▸ Problem to solve:
Search the records for the word "Protein". Copy every line where it appears.

▸ Data provided:

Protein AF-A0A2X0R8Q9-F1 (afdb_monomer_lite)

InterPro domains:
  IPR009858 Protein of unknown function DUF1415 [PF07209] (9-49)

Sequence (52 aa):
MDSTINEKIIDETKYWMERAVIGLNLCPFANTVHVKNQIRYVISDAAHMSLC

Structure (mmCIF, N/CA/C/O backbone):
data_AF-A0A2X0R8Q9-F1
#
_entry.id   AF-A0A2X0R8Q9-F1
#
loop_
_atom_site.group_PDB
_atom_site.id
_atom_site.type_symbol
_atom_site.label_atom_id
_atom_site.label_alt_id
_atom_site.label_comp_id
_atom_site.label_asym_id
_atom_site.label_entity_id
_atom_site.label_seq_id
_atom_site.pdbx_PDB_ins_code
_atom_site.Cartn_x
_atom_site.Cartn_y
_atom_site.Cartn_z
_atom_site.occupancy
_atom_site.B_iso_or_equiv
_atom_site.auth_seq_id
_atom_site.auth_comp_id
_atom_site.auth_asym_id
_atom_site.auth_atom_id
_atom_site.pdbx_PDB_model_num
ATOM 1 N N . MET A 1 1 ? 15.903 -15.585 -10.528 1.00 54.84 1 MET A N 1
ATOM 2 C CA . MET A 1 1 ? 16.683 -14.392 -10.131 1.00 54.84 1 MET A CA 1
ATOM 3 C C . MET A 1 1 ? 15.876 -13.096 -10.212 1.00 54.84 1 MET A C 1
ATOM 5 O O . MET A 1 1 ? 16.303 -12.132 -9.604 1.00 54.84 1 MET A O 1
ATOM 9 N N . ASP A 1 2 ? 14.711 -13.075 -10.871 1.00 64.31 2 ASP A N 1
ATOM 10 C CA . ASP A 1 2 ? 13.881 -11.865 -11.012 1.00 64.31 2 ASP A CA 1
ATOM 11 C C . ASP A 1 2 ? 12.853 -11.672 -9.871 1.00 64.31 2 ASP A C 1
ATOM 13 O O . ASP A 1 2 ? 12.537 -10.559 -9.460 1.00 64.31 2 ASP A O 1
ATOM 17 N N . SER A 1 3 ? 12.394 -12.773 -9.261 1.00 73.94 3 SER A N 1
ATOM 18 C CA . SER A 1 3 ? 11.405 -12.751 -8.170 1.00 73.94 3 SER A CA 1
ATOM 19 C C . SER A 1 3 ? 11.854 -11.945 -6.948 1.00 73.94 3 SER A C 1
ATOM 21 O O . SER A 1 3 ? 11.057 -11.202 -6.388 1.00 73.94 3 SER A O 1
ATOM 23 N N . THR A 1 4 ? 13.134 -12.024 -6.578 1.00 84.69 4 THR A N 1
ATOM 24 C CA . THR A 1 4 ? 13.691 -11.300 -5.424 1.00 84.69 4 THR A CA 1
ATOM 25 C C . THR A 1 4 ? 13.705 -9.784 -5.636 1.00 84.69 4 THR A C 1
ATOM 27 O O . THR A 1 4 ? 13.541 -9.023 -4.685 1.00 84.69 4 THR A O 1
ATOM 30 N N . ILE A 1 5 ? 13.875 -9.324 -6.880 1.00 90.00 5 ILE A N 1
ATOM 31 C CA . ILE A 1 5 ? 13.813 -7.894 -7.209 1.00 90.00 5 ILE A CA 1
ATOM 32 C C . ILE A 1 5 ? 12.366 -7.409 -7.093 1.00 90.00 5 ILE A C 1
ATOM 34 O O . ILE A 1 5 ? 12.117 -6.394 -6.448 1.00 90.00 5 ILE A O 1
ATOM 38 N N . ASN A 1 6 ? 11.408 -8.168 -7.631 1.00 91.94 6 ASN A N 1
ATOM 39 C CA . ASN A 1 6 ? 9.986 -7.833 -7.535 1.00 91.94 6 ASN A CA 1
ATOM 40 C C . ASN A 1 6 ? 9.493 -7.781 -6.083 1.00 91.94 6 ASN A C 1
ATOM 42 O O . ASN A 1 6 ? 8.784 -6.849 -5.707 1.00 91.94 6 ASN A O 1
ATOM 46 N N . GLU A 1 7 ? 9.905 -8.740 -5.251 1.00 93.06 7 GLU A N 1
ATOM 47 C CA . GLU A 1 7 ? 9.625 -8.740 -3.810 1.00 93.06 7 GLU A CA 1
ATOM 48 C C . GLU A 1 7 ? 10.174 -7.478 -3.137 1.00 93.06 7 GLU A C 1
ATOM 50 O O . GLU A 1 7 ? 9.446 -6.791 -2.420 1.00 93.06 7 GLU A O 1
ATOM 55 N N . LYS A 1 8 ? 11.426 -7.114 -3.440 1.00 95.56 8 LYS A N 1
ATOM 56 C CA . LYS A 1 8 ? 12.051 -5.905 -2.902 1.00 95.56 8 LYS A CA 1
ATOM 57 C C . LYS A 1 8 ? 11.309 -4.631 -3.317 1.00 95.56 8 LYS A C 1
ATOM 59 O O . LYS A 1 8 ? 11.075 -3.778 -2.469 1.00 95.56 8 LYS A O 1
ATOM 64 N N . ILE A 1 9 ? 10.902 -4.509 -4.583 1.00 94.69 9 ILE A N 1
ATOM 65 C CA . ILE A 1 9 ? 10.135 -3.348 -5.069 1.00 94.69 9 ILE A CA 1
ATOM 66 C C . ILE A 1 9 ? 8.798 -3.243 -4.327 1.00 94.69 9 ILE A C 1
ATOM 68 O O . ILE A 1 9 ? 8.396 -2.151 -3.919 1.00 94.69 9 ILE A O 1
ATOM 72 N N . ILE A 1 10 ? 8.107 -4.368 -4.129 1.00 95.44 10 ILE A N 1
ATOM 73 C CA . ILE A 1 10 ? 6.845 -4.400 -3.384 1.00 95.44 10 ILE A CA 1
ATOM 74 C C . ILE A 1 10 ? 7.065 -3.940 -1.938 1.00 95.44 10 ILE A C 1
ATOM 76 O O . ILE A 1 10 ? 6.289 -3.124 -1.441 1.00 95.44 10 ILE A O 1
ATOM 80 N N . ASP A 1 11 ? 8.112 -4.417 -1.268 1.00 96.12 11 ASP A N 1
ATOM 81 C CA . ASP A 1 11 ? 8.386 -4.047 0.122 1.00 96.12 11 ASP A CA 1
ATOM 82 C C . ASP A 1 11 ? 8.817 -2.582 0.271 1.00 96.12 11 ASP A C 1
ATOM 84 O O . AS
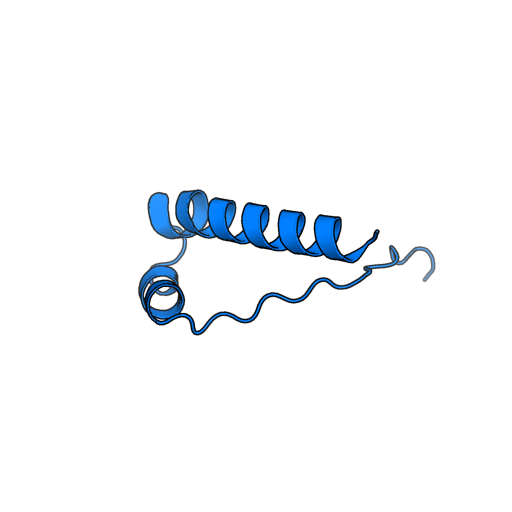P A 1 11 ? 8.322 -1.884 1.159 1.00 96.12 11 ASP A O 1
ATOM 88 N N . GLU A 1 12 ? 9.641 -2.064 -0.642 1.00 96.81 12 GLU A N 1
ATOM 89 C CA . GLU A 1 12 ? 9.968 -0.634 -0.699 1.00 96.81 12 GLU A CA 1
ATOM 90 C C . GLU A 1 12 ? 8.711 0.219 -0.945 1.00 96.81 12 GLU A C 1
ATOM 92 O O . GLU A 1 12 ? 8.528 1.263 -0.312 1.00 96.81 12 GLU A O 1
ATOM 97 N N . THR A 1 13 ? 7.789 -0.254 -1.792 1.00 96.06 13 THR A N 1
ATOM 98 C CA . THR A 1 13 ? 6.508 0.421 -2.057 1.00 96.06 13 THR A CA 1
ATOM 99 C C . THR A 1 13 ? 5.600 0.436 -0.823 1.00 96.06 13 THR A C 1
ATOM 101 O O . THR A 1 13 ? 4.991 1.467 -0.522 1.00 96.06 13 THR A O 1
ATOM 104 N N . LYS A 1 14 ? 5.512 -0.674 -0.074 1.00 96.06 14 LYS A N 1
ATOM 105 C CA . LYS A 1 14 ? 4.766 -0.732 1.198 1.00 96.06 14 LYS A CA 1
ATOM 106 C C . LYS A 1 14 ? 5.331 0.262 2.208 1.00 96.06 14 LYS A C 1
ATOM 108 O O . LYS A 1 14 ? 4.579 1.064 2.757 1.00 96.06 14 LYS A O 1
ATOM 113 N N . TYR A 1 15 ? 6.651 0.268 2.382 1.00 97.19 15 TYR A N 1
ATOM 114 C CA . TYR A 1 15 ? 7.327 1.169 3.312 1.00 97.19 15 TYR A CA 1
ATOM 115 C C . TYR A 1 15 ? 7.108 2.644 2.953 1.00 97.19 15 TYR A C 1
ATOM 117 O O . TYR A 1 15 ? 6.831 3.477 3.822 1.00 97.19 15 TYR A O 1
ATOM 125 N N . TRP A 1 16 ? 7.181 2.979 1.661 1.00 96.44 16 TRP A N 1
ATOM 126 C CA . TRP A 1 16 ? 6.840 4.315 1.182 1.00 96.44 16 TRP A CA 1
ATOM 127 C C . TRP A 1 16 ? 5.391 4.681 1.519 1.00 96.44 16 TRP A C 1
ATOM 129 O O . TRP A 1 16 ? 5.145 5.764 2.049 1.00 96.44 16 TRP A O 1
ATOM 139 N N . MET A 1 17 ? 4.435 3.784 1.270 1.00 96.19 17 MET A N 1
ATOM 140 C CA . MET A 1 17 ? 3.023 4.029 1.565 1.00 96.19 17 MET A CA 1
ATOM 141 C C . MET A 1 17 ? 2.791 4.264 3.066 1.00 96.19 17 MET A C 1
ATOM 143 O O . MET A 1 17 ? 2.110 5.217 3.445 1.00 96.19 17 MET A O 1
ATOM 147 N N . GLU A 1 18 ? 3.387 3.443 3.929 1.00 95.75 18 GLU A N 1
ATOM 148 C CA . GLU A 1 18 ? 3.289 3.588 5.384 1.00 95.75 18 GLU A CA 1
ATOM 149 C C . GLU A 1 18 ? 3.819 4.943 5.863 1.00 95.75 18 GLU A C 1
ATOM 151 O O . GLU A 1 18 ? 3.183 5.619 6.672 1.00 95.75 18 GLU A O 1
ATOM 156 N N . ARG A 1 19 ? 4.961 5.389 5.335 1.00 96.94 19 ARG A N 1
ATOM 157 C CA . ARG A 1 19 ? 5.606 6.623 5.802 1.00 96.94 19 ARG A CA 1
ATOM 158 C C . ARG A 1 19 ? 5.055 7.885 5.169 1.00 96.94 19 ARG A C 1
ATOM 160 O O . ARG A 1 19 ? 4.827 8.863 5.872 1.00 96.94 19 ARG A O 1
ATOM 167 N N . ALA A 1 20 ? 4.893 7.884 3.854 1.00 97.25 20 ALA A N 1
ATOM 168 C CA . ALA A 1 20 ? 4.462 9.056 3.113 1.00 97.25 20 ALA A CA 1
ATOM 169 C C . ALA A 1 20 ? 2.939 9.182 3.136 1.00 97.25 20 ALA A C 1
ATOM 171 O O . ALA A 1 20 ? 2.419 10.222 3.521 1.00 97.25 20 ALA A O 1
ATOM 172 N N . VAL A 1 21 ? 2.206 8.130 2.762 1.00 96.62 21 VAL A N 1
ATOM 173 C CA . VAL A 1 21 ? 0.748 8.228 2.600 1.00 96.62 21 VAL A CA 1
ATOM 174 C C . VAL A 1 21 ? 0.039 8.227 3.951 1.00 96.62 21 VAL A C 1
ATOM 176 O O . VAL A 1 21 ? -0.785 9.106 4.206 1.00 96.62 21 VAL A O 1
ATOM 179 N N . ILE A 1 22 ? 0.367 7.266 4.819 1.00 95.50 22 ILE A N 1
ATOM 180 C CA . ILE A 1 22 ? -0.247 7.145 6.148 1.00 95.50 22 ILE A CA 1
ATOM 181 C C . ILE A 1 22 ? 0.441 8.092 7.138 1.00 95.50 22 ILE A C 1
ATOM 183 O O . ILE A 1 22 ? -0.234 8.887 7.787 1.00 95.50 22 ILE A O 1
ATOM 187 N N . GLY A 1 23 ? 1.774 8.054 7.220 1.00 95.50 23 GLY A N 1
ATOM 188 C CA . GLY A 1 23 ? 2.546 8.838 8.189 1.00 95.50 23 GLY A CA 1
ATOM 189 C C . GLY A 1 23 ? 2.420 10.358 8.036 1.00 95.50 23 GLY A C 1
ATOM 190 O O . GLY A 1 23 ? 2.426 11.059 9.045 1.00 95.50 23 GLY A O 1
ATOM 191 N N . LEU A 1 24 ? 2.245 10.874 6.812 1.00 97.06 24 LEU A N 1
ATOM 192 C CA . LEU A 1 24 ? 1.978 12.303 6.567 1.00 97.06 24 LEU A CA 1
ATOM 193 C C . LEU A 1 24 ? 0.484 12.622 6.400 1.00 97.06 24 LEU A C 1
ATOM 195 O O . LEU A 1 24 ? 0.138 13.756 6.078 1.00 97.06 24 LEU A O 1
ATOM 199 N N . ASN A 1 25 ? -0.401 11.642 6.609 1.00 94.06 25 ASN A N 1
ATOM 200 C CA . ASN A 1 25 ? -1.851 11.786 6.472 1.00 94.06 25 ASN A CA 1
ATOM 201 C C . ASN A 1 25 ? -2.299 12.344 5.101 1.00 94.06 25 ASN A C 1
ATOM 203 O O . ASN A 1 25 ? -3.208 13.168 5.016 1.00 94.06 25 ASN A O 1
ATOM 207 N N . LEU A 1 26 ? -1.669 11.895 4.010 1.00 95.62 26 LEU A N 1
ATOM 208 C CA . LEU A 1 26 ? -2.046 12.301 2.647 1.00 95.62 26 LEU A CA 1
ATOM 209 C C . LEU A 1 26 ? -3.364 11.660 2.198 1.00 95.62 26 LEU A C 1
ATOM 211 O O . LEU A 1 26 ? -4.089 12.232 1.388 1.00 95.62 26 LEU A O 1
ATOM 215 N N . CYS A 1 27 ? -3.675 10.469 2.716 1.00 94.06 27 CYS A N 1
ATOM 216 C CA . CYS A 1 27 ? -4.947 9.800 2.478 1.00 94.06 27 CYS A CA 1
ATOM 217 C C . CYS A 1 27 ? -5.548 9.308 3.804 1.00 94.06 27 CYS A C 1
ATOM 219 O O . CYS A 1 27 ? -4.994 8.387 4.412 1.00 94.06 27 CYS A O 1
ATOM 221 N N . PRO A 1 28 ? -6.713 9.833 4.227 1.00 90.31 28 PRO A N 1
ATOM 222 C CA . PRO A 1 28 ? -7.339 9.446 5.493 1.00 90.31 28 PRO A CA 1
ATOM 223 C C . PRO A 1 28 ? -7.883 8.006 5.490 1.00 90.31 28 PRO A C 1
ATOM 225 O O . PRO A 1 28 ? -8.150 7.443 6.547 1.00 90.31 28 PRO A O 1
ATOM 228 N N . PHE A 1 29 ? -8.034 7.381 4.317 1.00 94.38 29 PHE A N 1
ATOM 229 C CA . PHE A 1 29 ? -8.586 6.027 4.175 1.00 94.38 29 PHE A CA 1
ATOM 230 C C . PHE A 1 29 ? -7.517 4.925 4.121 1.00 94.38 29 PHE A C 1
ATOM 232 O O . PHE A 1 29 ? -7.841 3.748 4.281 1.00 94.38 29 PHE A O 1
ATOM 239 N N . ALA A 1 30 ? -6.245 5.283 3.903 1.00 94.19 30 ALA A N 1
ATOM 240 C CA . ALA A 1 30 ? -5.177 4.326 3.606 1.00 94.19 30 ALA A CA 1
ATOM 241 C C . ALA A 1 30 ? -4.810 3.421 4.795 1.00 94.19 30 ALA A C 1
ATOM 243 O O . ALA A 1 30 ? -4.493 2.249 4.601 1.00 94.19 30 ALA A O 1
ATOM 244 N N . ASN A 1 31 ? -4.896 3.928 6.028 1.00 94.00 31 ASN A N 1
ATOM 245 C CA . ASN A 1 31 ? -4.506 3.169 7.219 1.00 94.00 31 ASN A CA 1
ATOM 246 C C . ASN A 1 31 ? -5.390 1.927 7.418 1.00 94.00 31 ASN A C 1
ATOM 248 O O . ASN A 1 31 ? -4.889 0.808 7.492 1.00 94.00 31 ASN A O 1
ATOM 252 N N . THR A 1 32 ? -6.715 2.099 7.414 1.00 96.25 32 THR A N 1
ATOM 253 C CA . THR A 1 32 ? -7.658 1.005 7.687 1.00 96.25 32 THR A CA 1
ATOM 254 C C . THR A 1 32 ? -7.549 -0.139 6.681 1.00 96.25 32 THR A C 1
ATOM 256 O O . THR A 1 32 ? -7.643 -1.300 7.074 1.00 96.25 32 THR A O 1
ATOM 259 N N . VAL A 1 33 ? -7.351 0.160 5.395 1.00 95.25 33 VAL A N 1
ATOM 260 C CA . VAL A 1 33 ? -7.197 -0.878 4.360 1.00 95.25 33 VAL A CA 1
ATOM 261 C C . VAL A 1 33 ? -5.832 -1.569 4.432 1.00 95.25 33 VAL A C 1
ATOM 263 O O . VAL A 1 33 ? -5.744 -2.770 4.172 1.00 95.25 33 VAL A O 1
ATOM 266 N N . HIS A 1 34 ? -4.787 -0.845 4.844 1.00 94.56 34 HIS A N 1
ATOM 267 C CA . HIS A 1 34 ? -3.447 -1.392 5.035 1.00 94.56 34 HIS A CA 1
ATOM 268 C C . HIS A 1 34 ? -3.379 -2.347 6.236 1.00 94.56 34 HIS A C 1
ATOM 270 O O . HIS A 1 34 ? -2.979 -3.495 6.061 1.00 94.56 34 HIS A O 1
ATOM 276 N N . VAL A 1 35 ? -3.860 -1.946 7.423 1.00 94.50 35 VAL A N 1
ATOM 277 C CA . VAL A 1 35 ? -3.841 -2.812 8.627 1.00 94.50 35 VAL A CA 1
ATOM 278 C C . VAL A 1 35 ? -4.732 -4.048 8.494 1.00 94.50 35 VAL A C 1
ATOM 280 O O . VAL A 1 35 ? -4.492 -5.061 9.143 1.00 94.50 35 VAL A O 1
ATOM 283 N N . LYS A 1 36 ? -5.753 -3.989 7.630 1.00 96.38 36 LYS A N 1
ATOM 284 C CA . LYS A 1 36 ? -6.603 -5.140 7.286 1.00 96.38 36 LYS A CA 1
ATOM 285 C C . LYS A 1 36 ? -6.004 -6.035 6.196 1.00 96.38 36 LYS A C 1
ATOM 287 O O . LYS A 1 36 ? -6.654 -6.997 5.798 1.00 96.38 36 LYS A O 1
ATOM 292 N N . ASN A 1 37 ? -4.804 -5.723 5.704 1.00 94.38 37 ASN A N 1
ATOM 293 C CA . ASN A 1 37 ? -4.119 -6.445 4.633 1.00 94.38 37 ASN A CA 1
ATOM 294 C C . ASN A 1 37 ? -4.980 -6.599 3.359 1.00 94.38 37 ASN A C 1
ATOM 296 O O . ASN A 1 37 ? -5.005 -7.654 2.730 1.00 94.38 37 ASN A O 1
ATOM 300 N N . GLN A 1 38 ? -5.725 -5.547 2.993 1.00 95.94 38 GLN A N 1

▸ Result for this task:
Protein AF-A0A2X0R8Q9-F1 (afdb_monomer_lite)
  IPR009858 Protein of unknown function DUF1415 [PF07209] (9-49)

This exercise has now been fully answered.